Add NVFP4 per-token quantization recipe#3045
Draft
cael-ling wants to merge 6 commits into
Draft
Conversation
Rewrites the grouped multi-tensor cast as a K1 fused amax + K2 fused cast
pair and ships pytest correctness + sweep benches against the per-tensor
RHT+SR production baseline.
* common/cast/.../quantize_nvfp4_per_token_group.cu: K1+K2 fused
grouped kernel, reusing the single-tensor 4-stage TMA pipeline.
* common/gemm/nvfp4_per_token_post_scale.cu: row-wise post-scale
kernel for the cuBLASLT NVFP4 dequantize step (maybe updated due
to 2d quant of W).
* pytorch/csrc/extensions/nvfp4_per_token.cpp + pybind.cpp: new C++
grouped bulk binding and per-token GEMM entry; thin pybind layer.
* pytorch/custom_recipes/{gemm_nvfp4_per_token,
quantization_nvfp4_per_token_group}.py: Python wrappers.
* tests/pytorch/nvfp4/test_nvfp4_per_token{,_group}.py: byte-equal
cast tests + bf16-close GEMM tests.
* tests/pytorch/nvfp4/bench_nvfp4_per_token{,_group}.py: 6x3 sweep
over M in {1024..32768} x K in {2048,4096,8192}, eager + CUDA
Graphs columns, ratio against per-tensor RHT+SR baseline.
Co-authored-by: Zhongbo Zhu <zhongboz@nvidia.com>
Signed-off-by: Cael Ling <caell@nvidia.com>
6f17fe4 to
928ab1c
Compare
for more information, see https://pre-commit.ci
…uped) Wire `with_rht` / `random_sign_mask_t` through the per-token K1 (amax) and K2 (encode) kernels for both single-tensor and grouped paths. with_rht=False is byte-equal to the pre-RHT code path; when true, applies a 16-pt RHT on the columnwise direction in both K1 and K2 (rowwise stays raw) with outer amax + inner SF self-consistent. Implementation: per-thread fp32 FHT on CUDA cores, branchless fp32 sign-bit XOR for the +/-1 sign diagonal, 0.25 normalization folded into block_amax / block_scale (bit-exact). Tests cover K1, K2, composite + grouped vs a PyTorch fp32 reference and byte-equality regressions. Benches gain a --rht flag (2-way default, 3-way under --rht). Perf vs prod NVFP4Quantizer(rht+sr), Graph mode, 18 shapes M up to 32K: * single tensor : 0.49x-0.77x (no RHT), 0.59x-0.88x (+RHT) * grouped (N=8) : 0.41x-0.77x (no RHT), 0.50x-0.94x (+RHT) Also drops unused THREADS_X_TR / THREADS_Y_TR (nvcc warning NVIDIA#177-D). Co-authored-by: Zhongbo Zhu <zhongboz@nvidia.com> Signed-off-by: Cael Ling <caell@nvidia.com>
for more information, see https://pre-commit.ci
Add an optional fused-swizzle path to the NVFP4 per-token K2 encode
kernel: when with_swizzle=True the rowwise scale_inv is emitted directly
in the cuBLAS LT 128Mx4K swizzled tile layout, skipping the downstream
nvte_swizzle_scaling_factors launch. The colwise scale_inv stays in the
compact M-major layout (rowwise-only fusion for now).

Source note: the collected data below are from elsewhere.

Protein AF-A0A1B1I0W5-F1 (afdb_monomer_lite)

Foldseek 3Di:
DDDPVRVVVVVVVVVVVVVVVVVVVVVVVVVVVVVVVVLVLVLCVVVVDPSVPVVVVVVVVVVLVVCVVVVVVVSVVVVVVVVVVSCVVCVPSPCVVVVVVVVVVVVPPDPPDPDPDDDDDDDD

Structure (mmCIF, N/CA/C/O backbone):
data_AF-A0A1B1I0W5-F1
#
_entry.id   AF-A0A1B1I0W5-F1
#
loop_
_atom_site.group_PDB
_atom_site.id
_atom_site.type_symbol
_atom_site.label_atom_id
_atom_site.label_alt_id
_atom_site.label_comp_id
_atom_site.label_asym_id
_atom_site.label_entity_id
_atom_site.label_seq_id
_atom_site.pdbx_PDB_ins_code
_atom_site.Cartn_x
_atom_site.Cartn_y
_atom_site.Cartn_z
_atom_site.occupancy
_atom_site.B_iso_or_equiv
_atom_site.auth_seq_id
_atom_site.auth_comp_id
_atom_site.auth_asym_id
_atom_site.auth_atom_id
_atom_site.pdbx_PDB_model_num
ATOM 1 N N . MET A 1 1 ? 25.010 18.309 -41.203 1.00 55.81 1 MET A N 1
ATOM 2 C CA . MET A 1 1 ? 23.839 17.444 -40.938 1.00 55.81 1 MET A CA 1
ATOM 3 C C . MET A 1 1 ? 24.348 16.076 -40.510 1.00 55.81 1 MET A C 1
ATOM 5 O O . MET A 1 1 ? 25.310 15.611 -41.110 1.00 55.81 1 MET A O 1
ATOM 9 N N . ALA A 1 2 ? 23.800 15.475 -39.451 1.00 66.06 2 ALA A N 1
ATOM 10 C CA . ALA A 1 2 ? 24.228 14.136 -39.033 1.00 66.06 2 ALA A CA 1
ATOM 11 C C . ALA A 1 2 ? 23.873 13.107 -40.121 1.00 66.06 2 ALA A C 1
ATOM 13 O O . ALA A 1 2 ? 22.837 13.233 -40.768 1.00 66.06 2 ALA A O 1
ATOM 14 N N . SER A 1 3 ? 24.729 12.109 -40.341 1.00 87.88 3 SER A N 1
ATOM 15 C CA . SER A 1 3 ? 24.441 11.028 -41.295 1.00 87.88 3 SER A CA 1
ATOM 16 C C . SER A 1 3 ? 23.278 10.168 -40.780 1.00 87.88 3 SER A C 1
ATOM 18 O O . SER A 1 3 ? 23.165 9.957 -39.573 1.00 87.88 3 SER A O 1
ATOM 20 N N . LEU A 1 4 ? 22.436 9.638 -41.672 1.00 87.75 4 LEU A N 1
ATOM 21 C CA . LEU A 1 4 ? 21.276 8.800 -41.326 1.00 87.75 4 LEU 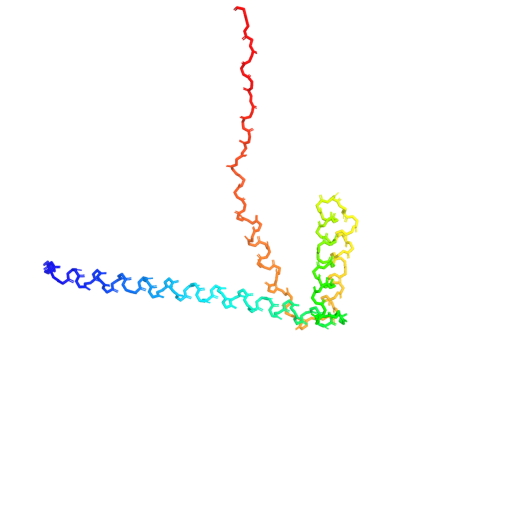A CA 1
ATOM 22 C C . LEU A 1 4 ? 21.667 7.627 -40.407 1.00 87.75 4 LEU A C 1
ATOM 24 O O . LEU A 1 4 ? 21.051 7.419 -39.366 1.00 87.75 4 LEU A O 1
ATOM 28 N N . LYS A 1 5 ? 22.814 6.993 -40.678 1.00 88.25 5 LYS A N 1
ATOM 29 C CA . LYS A 1 5 ? 23.395 5.926 -39.843 1.00 88.25 5 LYS A CA 1
ATOM 30 C C . LYS A 1 5 ? 23.762 6.388 -38.423 1.00 88.25 5 LYS A C 1
ATOM 32 O O . LYS A 1 5 ? 23.702 5.619 -37.465 1.00 88.25 5 LYS A O 1
ATOM 37 N N . GLN A 1 6 ? 24.170 7.649 -38.261 1.00 89.25 6 GLN A N 1
ATOM 38 C CA . GLN A 1 6 ? 24.437 8.231 -36.941 1.00 89.25 6 GLN A CA 1
ATOM 39 C C . GLN A 1 6 ? 23.136 8.523 -36.187 1.00 89.25 6 GLN A C 1
ATOM 41 O O . GLN A 1 6 ? 23.121 8.415 -34.961 1.00 89.25 6 GLN A O 1
ATOM 46 N N . MET A 1 7 ? 22.059 8.880 -36.893 1.00 91.88 7 MET A N 1
ATOM 47 C CA . MET A 1 7 ? 20.742 9.085 -36.288 1.00 91.88 7 MET A CA 1
ATOM 48 C C . MET A 1 7 ? 20.108 7.761 -35.853 1.00 91.88 7 MET A C 1
ATOM 50 O O . MET A 1 7 ? 19.666 7.674 -34.713 1.00 91.88 7 MET A O 1
ATOM 54 N N . GLU A 1 8 ? 20.163 6.714 -36.680 1.00 90.94 8 GLU A N 1
ATOM 55 C CA . GLU A 1 8 ? 19.688 5.364 -36.327 1.00 90.94 8 GLU A CA 1
ATOM 56 C C . GLU A 1 8 ? 20.392 4.826 -35.076 1.00 90.94 8 GLU A C 1
ATOM 58 O O . GLU A 1 8 ? 19.743 4.453 -34.101 1.00 90.94 8 GLU A O 1
ATOM 63 N N . LYS A 1 9 ? 21.729 4.905 -35.033 1.00 93.50 9 LYS A N 1
ATOM 64 C CA . LYS A 1 9 ? 22.504 4.479 -33.858 1.00 93.50 9 LYS A CA 1
ATOM 65 C C . LYS A 1 9 ? 22.151 5.279 -32.598 1.00 93.50 9 LYS A C 1
ATOM 67 O O . LYS A 1 9 ? 22.168 4.743 -31.489 1.00 93.50 9 LYS A O 1
ATOM 72 N N . ARG A 1 10 ? 21.865 6.579 -32.735 1.00 92.50 10 ARG A N 1
ATOM 73 C CA . ARG A 1 10 ? 21.409 7.413 -31.610 1.00 92.50 10 ARG A CA 1
ATOM 74 C C . ARG A 1 10 ? 20.017 6.996 -31.150 1.00 92.50 10 ARG A C 1
ATOM 76 O O . ARG A 1 10 ? 19.811 6.893 -29.945 1.00 92.50 10 ARG A O 1
ATOM 83 N N . TRP A 1 11 ? 19.108 6.725 -32.079 1.00 93.75 11 TRP A N 1
ATOM 84 C CA . TRP A 1 11 ? 17.753 6.277 -31.777 1.00 93.75 11 TRP A CA 1
ATOM 85 C C . TRP A 1 11 ? 17.746 4.930 -31.046 1.00 93.75 11 TRP A C 1
ATOM 87 O O . TRP A 1 11 ? 17.130 4.821 -29.989 1.00 93.75 11 TRP A O 1
ATOM 97 N N . GLU A 1 12 ? 18.512 3.942 -31.516 1.00 94.44 12 GLU A N 1
ATOM 98 C CA . GLU A 1 12 ? 18.644 2.644 -30.838 1.00 94.44 12 GLU A CA 1
ATOM 99 C C . GLU A 1 12 ? 19.188 2.788 -29.412 1.00 94.44 12 GLU A C 1
ATOM 101 O O . GLU A 1 12 ? 18.680 2.173 -28.474 1.00 94.44 12 GLU A O 1
ATOM 106 N N . ASN A 1 13 ? 20.205 3.634 -29.225 1.00 95.69 13 ASN A N 1
ATOM 107 C CA . ASN A 1 13 ? 20.758 3.900 -27.900 1.00 95.69 13 ASN A CA 1
ATOM 108 C C . ASN A 1 13 ? 19.749 4.592 -26.977 1.00 95.69 13 ASN A C 1
ATOM 110 O O . ASN A 1 13 ? 19.685 4.258 -25.795 1.00 95.69 13 ASN A O 1
ATOM 114 N N . LEU A 1 14 ? 18.975 5.552 -27.489 1.00 94.56 14 LEU A N 1
ATOM 115 C CA . LEU A 1 14 ? 17.928 6.220 -26.713 1.00 94.56 14 LEU A CA 1
ATOM 116 C C . LEU A 1 14 ? 16.825 5.237 -26.317 1.00 94.56 14 LEU A C 1
ATOM 118 O O . LEU A 1 14 ? 16.438 5.206 -25.152 1.00 94.56 14 LEU A O 1
ATOM 122 N N . ARG A 1 15 ? 16.398 4.377 -27.244 1.00 95.19 15 ARG A N 1
ATOM 123 C CA . ARG A 1 15 ? 15.404 3.337 -26.976 1.00 95.19 15 ARG A CA 1
ATOM 124 C C . ARG A 1 15 ? 15.870 2.364 -25.893 1.00 95.19 15 ARG A C 1
ATOM 126 O O . ARG A 1 15 ? 15.134 2.123 -24.943 1.00 95.19 15 ARG A O 1
ATOM 133 N N . ARG A 1 16 ? 17.114 1.876 -25.963 1.00 95.62 16 ARG A N 1
ATOM 134 C CA . ARG A 1 16 ? 17.682 1.004 -24.916 1.00 95.62 16 ARG A CA 1
ATOM 135 C C . ARG A 1 16 ? 17.720 1.681 -23.547 1.00 95.62 16 ARG A C 1
ATOM 137 O O . ARG A 1 16 ? 17.417 1.045 -22.545 1.00 95.62 16 ARG A O 1
ATOM 144 N N . LYS A 1 17 ? 18.077 2.970 -23.493 1.00 95.19 17 LYS A N 1
ATOM 145 C CA . LYS A 1 17 ? 18.058 3.740 -22.239 1.00 95.19 17 LYS A CA 1
ATOM 146 C C . LYS A 1 17 ? 16.642 3.887 -21.687 1.00 95.19 17 LYS A C 1
ATOM 148 O O . LYS A 1 17 ? 16.456 3.745 -20.486 1.00 95.19 17 LYS A O 1
ATOM 153 N N . GLN A 1 18 ? 15.658 4.133 -22.550 1.00 95.25 18 GLN A N 1
ATOM 154 C CA . GLN A 1 18 ? 14.255 4.211 -22.152 1.00 95.25 18 GLN A CA 1
ATOM 155 C C . GLN A 1 18 ? 13.754 2.872 -21.596 1.00 95.25 18 GLN A C 1
ATOM 157 O O . GLN A 1 18 ? 13.120 2.850 -20.545 1.00 95.25 18 GLN A O 1
ATOM 162 N N . GLU A 1 19 ? 14.069 1.757 -22.256 1.00 96.31 19 GLU A N 1
ATOM 163 C CA . GLU A 1 19 ? 13.698 0.414 -21.795 1.00 96.31 19 GLU A CA 1
ATOM 164 C C . GLU A 1 19 ? 14.352 0.077 -20.444 1.00 96.31 19 GLU A C 1
ATOM 166 O O . GLU A 1 19 ? 13.673 -0.416 -19.542 1.00 96.31 19 GLU A O 1
ATOM 171 N N . ALA A 1 20 ? 15.636 0.403 -20.262 1.00 95.88 20 ALA A N 1
ATOM 172 C CA . ALA A 1 20 ? 16.333 0.225 -18.987 1.00 95.88 20 ALA A CA 1
ATOM 173 C C . ALA A 1 20 ? 15.700 1.066 -17.866 1.00 95.88 20 ALA A C 1
ATOM 175 O O . ALA A 1 20 ? 15.4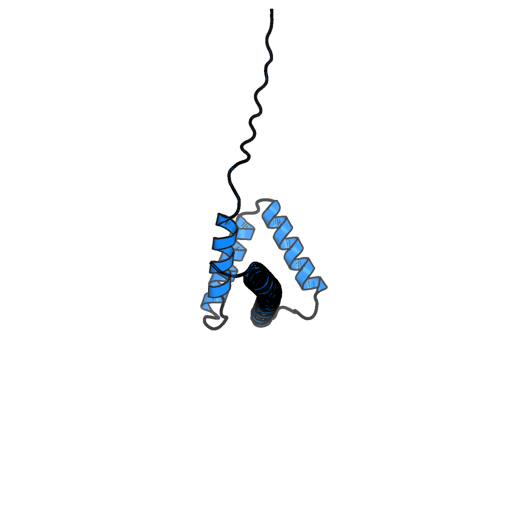08 0.544 -16.792 1.00 95.88 20 ALA A O 1
ATOM 176 N N . LEU A 1 21 ? 15.402 2.339 -18.142 1.00 95.31 21 LEU A N 1
ATOM 177 C CA . LEU A 1 21 ? 14.762 3.232 -17.178 1.00 95.31 21 LEU A CA 1
ATOM 178 C C . LEU A 1 21 ? 13.364 2.734 -16.786 1.00 95.31 21 LEU A C 1
ATOM 180 O O . LEU A 1 21 ? 13.017 2.725 -15.610 1.00 95.31 21 LEU A O 1
ATOM 184 N N . GLN A 1 22 ? 12.576 2.231 -17.739 1.00 94.19 22 GLN A N 1
ATOM 185 C CA . GLN A 1 22 ? 11.277 1.621 -17.438 1.00 94.19 22 GLN A CA 1
ATOM 186 C C . GLN A 1 22 ? 11.402 0.370 -16.559 1.00 94.19 22 GLN A C 1
ATOM 188 O O . GLN A 1 22 ? 10.558 0.140 -15.689 1.00 94.19 22 GLN A O 1
ATOM 193 N N . GLN A 1 23 ? 12.428 -0.457 -16.771 1.00 95.06 23 GLN A N 1
ATOM 194 C CA . GLN A 1 23 ? 12.684 -1.618 -15.918 1.00 95.06 23 GLN A CA 1
ATOM 195 C C . GLN A 1 23 ? 13.093 -1.202 -14.502 1.00 95.06 23 GLN A C 1
ATOM 197 O O . GLN A 1 23 ? 12.589 -1.781 -13.538 1.00 95.06 23 GLN A O 1
ATOM 202 N N . GLU A 1 24 ? 13.942 -0.182 -14.366 1.00 94.69 24 GLU A N 1
ATOM 203 C CA . GLU A 1 24 ? 14.305 0.379 -13.065 1.00 94.69 24 GLU A CA 1
ATOM 204 C C . GLU A 1 24 ? 13.087 0.949 -12.344 1.00 94.69 24 GLU A C 1
ATOM 206 O O . GLU A 1 24 ? 12.851 0.581 -11.198 1.00 94.69 24 GLU A O 1
ATOM 211 N N . MET A 1 25 ? 12.239 1.730 -13.020 1.00 93.44 25 MET A N 1
ATOM 212 C CA . MET A 1 25 ? 10.996 2.241 -12.429 1.00 93.44 25 MET A CA 1
ATOM 213 C C . MET A 1 25 ? 10.091 1.111 -11.923 1.00 93.44 25 MET A C 1
ATOM 215 O O . MET A 1 25 ? 9.594 1.172 -10.798 1.00 93.44 25 MET A O 1
ATOM 219 N N . LYS A 1 26 ? 9.911 0.042 -12.712 1.00 93.88 26 LYS A N 1
ATOM 220 C CA . LYS A 1 26 ? 9.132 -1.135 -12.287 1.00 93.88 26 LYS A CA 1
ATOM 221 C C . LYS A 1 26 ? 9.741 -1.814 -11.061 1.00 93.88 26 LYS A C 1
ATOM 223 O O . LYS A 1 26 ? 9.007 -2.250 -10.177 1.00 93.88 26 LYS A O 1
ATOM 228 N N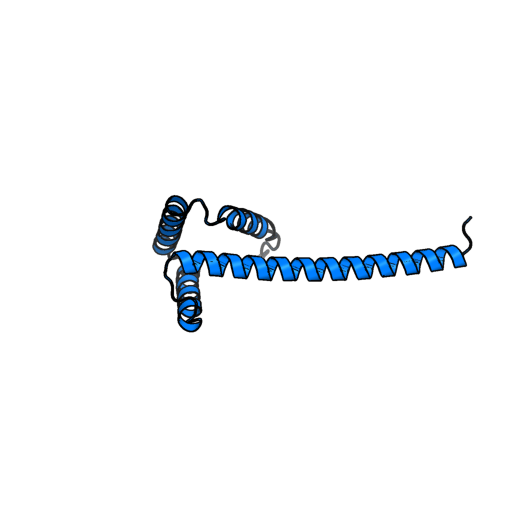 . LYS A 1 27 ? 11.069 -1.927 -11.007 1.00 95.25 27 LYS A N 1
ATOM 229 C CA . LYS A 1 27 ? 11.783 -2.520 -9.872 1.00 95.25 27 LYS A CA 1
ATOM 230 C C . LYS A 1 27 ? 11.647 -1.655 -8.621 1.00 95.25 27 LYS A C 1
ATOM 232 O O . LYS A 1 27 ? 11.313 -2.185 -7.568 1.00 95.25 27 LYS A O 1
ATOM 237 N N . THR A 1 28 ? 11.851 -0.347 -8.741 1.00 93.25 28 THR A N 1
ATOM 238 C CA . THR A 1 28 ? 11.701 0.603 -7.634 1.00 93.25 28 THR A CA 1
ATOM 239 C C . THR A 1 28 ? 10.280 0.573 -7.091 1.00 93.25 28 THR A C 1
ATOM 241 O O . THR A 1 28 ? 10.116 0.434 -5.886 1.00 93.25 28 THR A O 1
ATOM 244 N N . LYS A 1 29 ? 9.257 0.567 -7.958 1.00 88.94 29 LYS A N 1
ATOM 245 C CA . LYS A 1 29 ? 7.856 0.426 -7.534 1.00 88.94 29 LYS A CA 1
ATOM 246 C C . LYS A 1 29 ? 7.626 -0.831 -6.693 1.00 88.94 29 LYS A C 1
ATOM 248 O O . LYS A 1 29 ? 7.117 -0.736 -5.583 1.00 88.94 29 LYS A O 1
ATOM 253 N N . ARG A 1 30 ? 8.074 -1.994 -7.175 1.00 91.50 30 ARG A N 1
ATOM 254 C CA . ARG A 1 30 ? 7.964 -3.256 -6.419 1.00 91.50 30 ARG A CA 1
ATOM 255 C C . ARG A 1 30 ? 8.706 -3.205 -5.085 1.00 91.50 30 ARG A C 1
ATOM 257 O O . ARG A 1 30 ? 8.219 -3.734 -4.095 1.00 91.50 30 ARG A O 1
ATOM 264 N N . ASN A 1 31 ? 9.882 -2.583 -5.052 1.00 91.19 31 ASN A N 1
ATOM 265 C CA . ASN A 1 31 ? 10.650 -2.447 -3.818 1.00 91.19 31 ASN A CA 1
ATOM 266 C C . ASN A 1 31 ? 9.930 -1.554 -2.799 1.00 91.19 31 ASN A C 1
ATOM 268 O O . ASN A 1 31 ? 9.906 -1.908 -1.624 1.00 91.19 31 ASN A O 1
ATOM 272 N N . MET A 1 32 ? 9.313 -0.454 -3.245 1.00 86.75 32 MET A N 1
ATOM 273 C CA . MET A 1 32 ? 8.494 0.409 -2.386 1.00 86.75 32 MET A CA 1
ATOM 274 C C . MET A 1 32 ? 7.291 -0.354 -1.821 1.00 86.75 32 MET A C 1
ATOM 276 O O . MET A 1 32 ? 7.079 -0.337 -0.614 1.00 86.75 32 MET A O 1
ATOM 280 N N . GLU A 1 33 ? 6.566 -1.114 -2.650 1.00 84.69 33 GLU A N 1
ATOM 281 C CA . GLU A 1 33 ? 5.434 -1.947 -2.202 1.00 84.69 33 GLU A CA 1
ATOM 282 C C . GLU A 1 33 ? 5.855 -2.979 -1.135 1.00 84.69 33 GLU A C 1
ATOM 284 O O . GLU A 1 33 ? 5.183 -3.155 -0.112 1.00 84.69 33 GLU A O 1
ATOM 289 N N . VAL A 1 34 ? 6.998 -3.644 -1.339 1.00 87.81 34 VAL A N 1
ATOM 290 C CA . VAL A 1 34 ? 7.557 -4.605 -0.374 1.00 87.81 34 VAL A CA 1
ATOM 291 C C . VAL A 1 34 ? 7.972 -3.912 0.922 1.00 87.81 34 VAL A C 1
ATOM 293 O O . VAL A 1 34 ? 7.684 -4.423 2.004 1.00 87.81 34 VAL A O 1
ATOM 296 N N . GLN A 1 35 ? 8.633 -2.757 0.835 1.00 86.31 35 GLN A N 1
ATOM 297 C CA . GLN A 1 35 ? 9.050 -1.996 2.009 1.00 86.31 35 GLN A CA 1
ATOM 298 C C . GLN A 1 35 ? 7.836 -1.531 2.819 1.00 86.31 35 GLN A C 1
ATOM 300 O O . GLN A 1 35 ? 7.765 -1.830 4.010 1.00 86.31 35 GLN A O 1
ATOM 305 N N . ARG A 1 36 ? 6.824 -0.956 2.160 1.00 83.75 36 ARG A N 1
ATOM 306 C CA . ARG A 1 36 ? 5.559 -0.562 2.788 1.00 83.75 36 ARG A CA 1
ATOM 307 C C . ARG A 1 36 ? 4.896 -1.731 3.518 1.00 83.75 36 ARG A C 1
ATOM 309 O O . ARG A 1 36 ? 4.496 -1.602 4.672 1.00 83.75 36 ARG A O 1
ATOM 316 N N . THR A 1 37 ? 4.836 -2.902 2.883 1.00 84.50 37 THR A N 1
ATOM 317 C CA . THR A 1 37 ? 4.277 -4.119 3.499 1.00 84.50 37 THR A CA 1
ATOM 318 C C . THR A 1 37 ? 5.070 -4.549 4.739 1.00 84.50 37 THR A C 1
ATOM 320 O O . THR A 1 37 ? 4.489 -4.904 5.768 1.00 84.50 37 THR A O 1
ATOM 323 N N . ASN A 1 38 ? 6.402 -4.494 4.670 1.00 86.69 38 ASN A N 1
ATOM 324 C CA . ASN A 1 38 ? 7.273 -4.836 5.794 1.00 86.69 38 ASN A CA 1
ATOM 325 C C . ASN A 1 38 ? 7.113 -3.869 6.970 1.00 86.69 38 ASN A C 1
ATOM 327 O O . ASN A 1 38 ? 7.136 -4.303 8.126 1.00 86.69 38 ASN A O 1
ATOM 331 N N . ASP A 1 39 ? 6.943 -2.583 6.682 1.00 85.44 39 ASP A N 1
ATOM 332 C CA . ASP A 1 39 ? 6.776 -1.541 7.689 1.00 85.44 39 ASP A CA 1
ATOM 333 C C . ASP A 1 39 ? 5.420 -1.669 8.391 1.00 85.44 39 ASP A C 1
ATOM 335 O O . ASP A 1 39 ? 5.386 -1.719 9.623 1.00 85.44 39 ASP A O 1
ATOM 339 N N . ILE A 1 40 ? 4.336 -1.929 7.648 1.00 85.44 40 ILE A N 1
ATOM 340 C CA . ILE A 1 40 ? 3.031 -2.297 8.229 1.00 85.44 40 ILE A CA 1
ATOM 341 C C . ILE A 1 40 ? 3.182 -3.516 9.146 1.00 85.44 40 ILE A C 1
ATOM 343 O O . ILE A 1 40 ? 2.766 -3.493 10.305 1.00 85.44 40 ILE A O 1
ATOM 347 N N . GLY A 1 41 ? 3.836 -4.580 8.672 1.00 84.75 41 GLY A N 1
ATOM 348 C CA . GLY A 1 41 ? 4.046 -5.789 9.469 1.00 84.75 41 GLY A CA 1
ATOM 349 C C . GLY A 1 41 ? 4.906 -5.561 10.719 1.00 84.75 41 GLY A C 1
ATOM 350 O O . GLY A 1 41 ? 4.787 -6.298 11.701 1.00 84.75 41 GLY A O 1
ATOM 351 N N . ARG A 1 42 ? 5.795 -4.564 10.715 1.00 86.19 42 ARG A N 1
ATOM 352 C CA . ARG A 1 42 ? 6.588 -4.155 11.884 1.00 86.19 42 ARG A CA 1
ATOM 353 C C . ARG A 1 42 ? 5.735 -3.388 12.891 1.00 86.19 42 ARG A C 1
ATOM 355 O O . ARG A 1 42 ? 5.816 -3.683 14.080 1.00 86.19 42 ARG A O 1
ATOM 362 N N . ILE A 1 43 ? 4.902 -2.465 12.416 1.00 87.75 43 ILE A N 1
ATOM 363 C CA . ILE A 1 43 ? 3.978 -1.680 13.241 1.00 87.75 43 ILE A CA 1
ATOM 364 C C . ILE A 1 43 ? 2.963 -2.599 13.926 1.00 87.75 43 ILE A C 1
ATOM 366 O O . ILE A 1 43 ? 2.824 -2.553 15.145 1.00 87.75 43 ILE A O 1
ATOM 370 N N . ILE A 1 44 ? 2.333 -3.512 13.182 1.00 86.56 44 ILE A N 1
ATOM 371 C CA . ILE A 1 44 ? 1.356 -4.459 13.743 1.00 86.56 44 ILE A CA 1
ATOM 372 C C . ILE A 1 44 ? 2.005 -5.362 14.806 1.00 86.56 44 ILE A C 1
ATOM 374 O O . ILE A 1 44 ? 1.381 -5.691 15.807 1.00 86.56 44 ILE A O 1
ATOM 378 N N . ARG A 1 45 ? 3.286 -5.727 14.667 1.00 85.94 45 ARG A N 1
ATOM 379 C CA . ARG A 1 45 ? 3.993 -6.474 15.724 1.00 85.94 45 ARG A CA 1
ATOM 380 C C . ARG A 1 45 ? 4.129 -5.688 17.026 1.00 85.94 45 ARG A C 1
ATOM 382 O O . ARG A 1 45 ? 4.066 -6.302 18.088 1.00 85.94 45 ARG A O 1
ATOM 389 N N . LYS A 1 46 ? 4.287 -4.359 16.965 1.00 85.44 46 LYS A N 1
ATOM 390 C CA . LYS A 1 46 ? 4.365 -3.506 18.164 1.00 85.44 46 LYS A CA 1
ATOM 391 C C . LYS A 1 46 ? 3.056 -3.517 18.968 1.00 85.44 46 LYS A C 1
ATOM 393 O O . LYS A 1 46 ? 3.110 -3.325 20.175 1.00 85.44 46 LYS A O 1
ATOM 398 N N . THR A 1 47 ? 1.910 -3.818 18.348 1.00 84.62 47 THR A N 1
ATOM 399 C CA . THR A 1 47 ? 0.614 -3.914 19.050 1.00 84.62 47 THR A CA 1
ATOM 400 C C . THR A 1 47 ? 0.413 -5.244 19.790 1.00 84.62 47 THR A C 1
ATOM 402 O O . THR A 1 47 ? -0.595 -5.425 20.467 1.00 84.62 47 THR A O 1
ATOM 405 N N . GLY A 1 48 ? 1.342 -6.201 19.656 1.00 85.69 48 GLY A N 1
ATOM 406 C CA . GLY A 1 48 ? 1.192 -7.556 20.198 1.00 85.69 48 GLY A CA 1
ATOM 407 C C . GLY A 1 48 ? 0.255 -8.452 19.380 1.00 85.69 48 GLY A C 1
ATOM 408 O O . GLY A 1 48 ? -0.040 -9.575 19.791 1.00 85.69 48 GLY A O 1
ATOM 409 N N . PHE A 1 49 ? -0.204 -7.987 18.215 1.00 85.25 49 PHE A N 1
ATOM 410 C CA . PHE A 1 49 ? -1.069 -8.768 17.342 1.00 85.25 49 PHE A CA 1
ATOM 411 C C . PHE A 1 49 ? -0.329 -10.002 16.786 1.00 85.25 49 PHE A C 1
ATOM 413 O O . PHE A 1 49 ? 0.840 -9.900 16.392 1.00 85.25 49 PHE A O 1
ATOM 420 N N . PRO A 1 50 ? -0.984 -11.176 16.699 1.00 82.12 50 PRO A N 1
ATOM 421 C CA . PRO A 1 50 ? -0.354 -12.412 16.242 1.00 82.12 50 PRO A CA 1
ATOM 422 C C . PRO A 1 50 ? -0.165 -12.425 14.715 1.00 82.12 50 PRO A C 1
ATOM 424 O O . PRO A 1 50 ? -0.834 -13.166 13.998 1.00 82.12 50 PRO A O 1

The new code path is gated by a kWithSwizzle template parameter on
per_token_encode_kernel. The scatter epilogue uses thread mapping
b=tid&3, ty=tid>>2 to give each warp a coalesced 128-byte gmem store,
and packs two K-tiles into one uint64_t SMEM load (2-way bank conflict
instead of 4-way). Pre-existing code path is byte-equal.
with_swizzle is threaded through nvte_nvfp4_per_token_{quantize,encode},
their PyTorch bindings, and the nvfp4_per_token_{quantize,encode} Python
recipes. nvfp4_per_token_gemm takes new a_sf_swizzled / b_sf_swizzled
flags so the caller opts into the fast path per operand (mirrors prod
NVFP4 GEMM's per-operand swizzle).
Add tex.nvfp4_per_token_swizzle_rowwise_sf -- a thin wrapper around
nvte_swizzle_scaling_factors that does one standalone per-operand
swizzle launch. Bench-only; lets --qs attribute swizzle cost separately
from K1+K2 and from cuBLAS LT GEMM.
Bench (bench_nvfp4_per_token.py): add --qs mode (K1+K2 + standalone
swizzle, no GEMM) with two modifiers -- --pair (2 operands, matches one
prod GEMM call's quant+swizzle pipeline) and --fuse (adds a per-token
(fuse) column for the K2-fused path). The existing --swizzle end-to-end
mode also gains the fused-swizzle column. --pair / --fuse auto-imply
--qs to avoid silent fall-through to the default --composite table.
Tests (test_nvfp4_per_token.py): byte-equality of the fused-swizzle
rowwise SF vs a pure-Python permutation reference, byte-equality of all
other outputs (FP4 data, colwise SF, row/col amax) vs with_swizzle=False,
and numerical equivalence of the end-to-end GEMM via both code paths.
Perf at K=N=4096, Graph mode: fused-swizzle path is ~7-35% faster than
the unfused per-token pipeline (--qs) and reaches up to ~2.6x faster
than per-tensor at small M.
Co-authored-by: Zhongbo Zhu <zhongboz@nvidia.com>
Co-authored-by: Jiaxing Qi <jqi@nvidia.com>
Signed-off-by: Cael Ling <caell@nvidia.com>
for more information, see https://pre-commit.ci
This file contains hidden or bidirectional Unicode text that may be interpreted or compiled differently than what appears below. To review, open the file in an editor that reveals hidden Unicode characters.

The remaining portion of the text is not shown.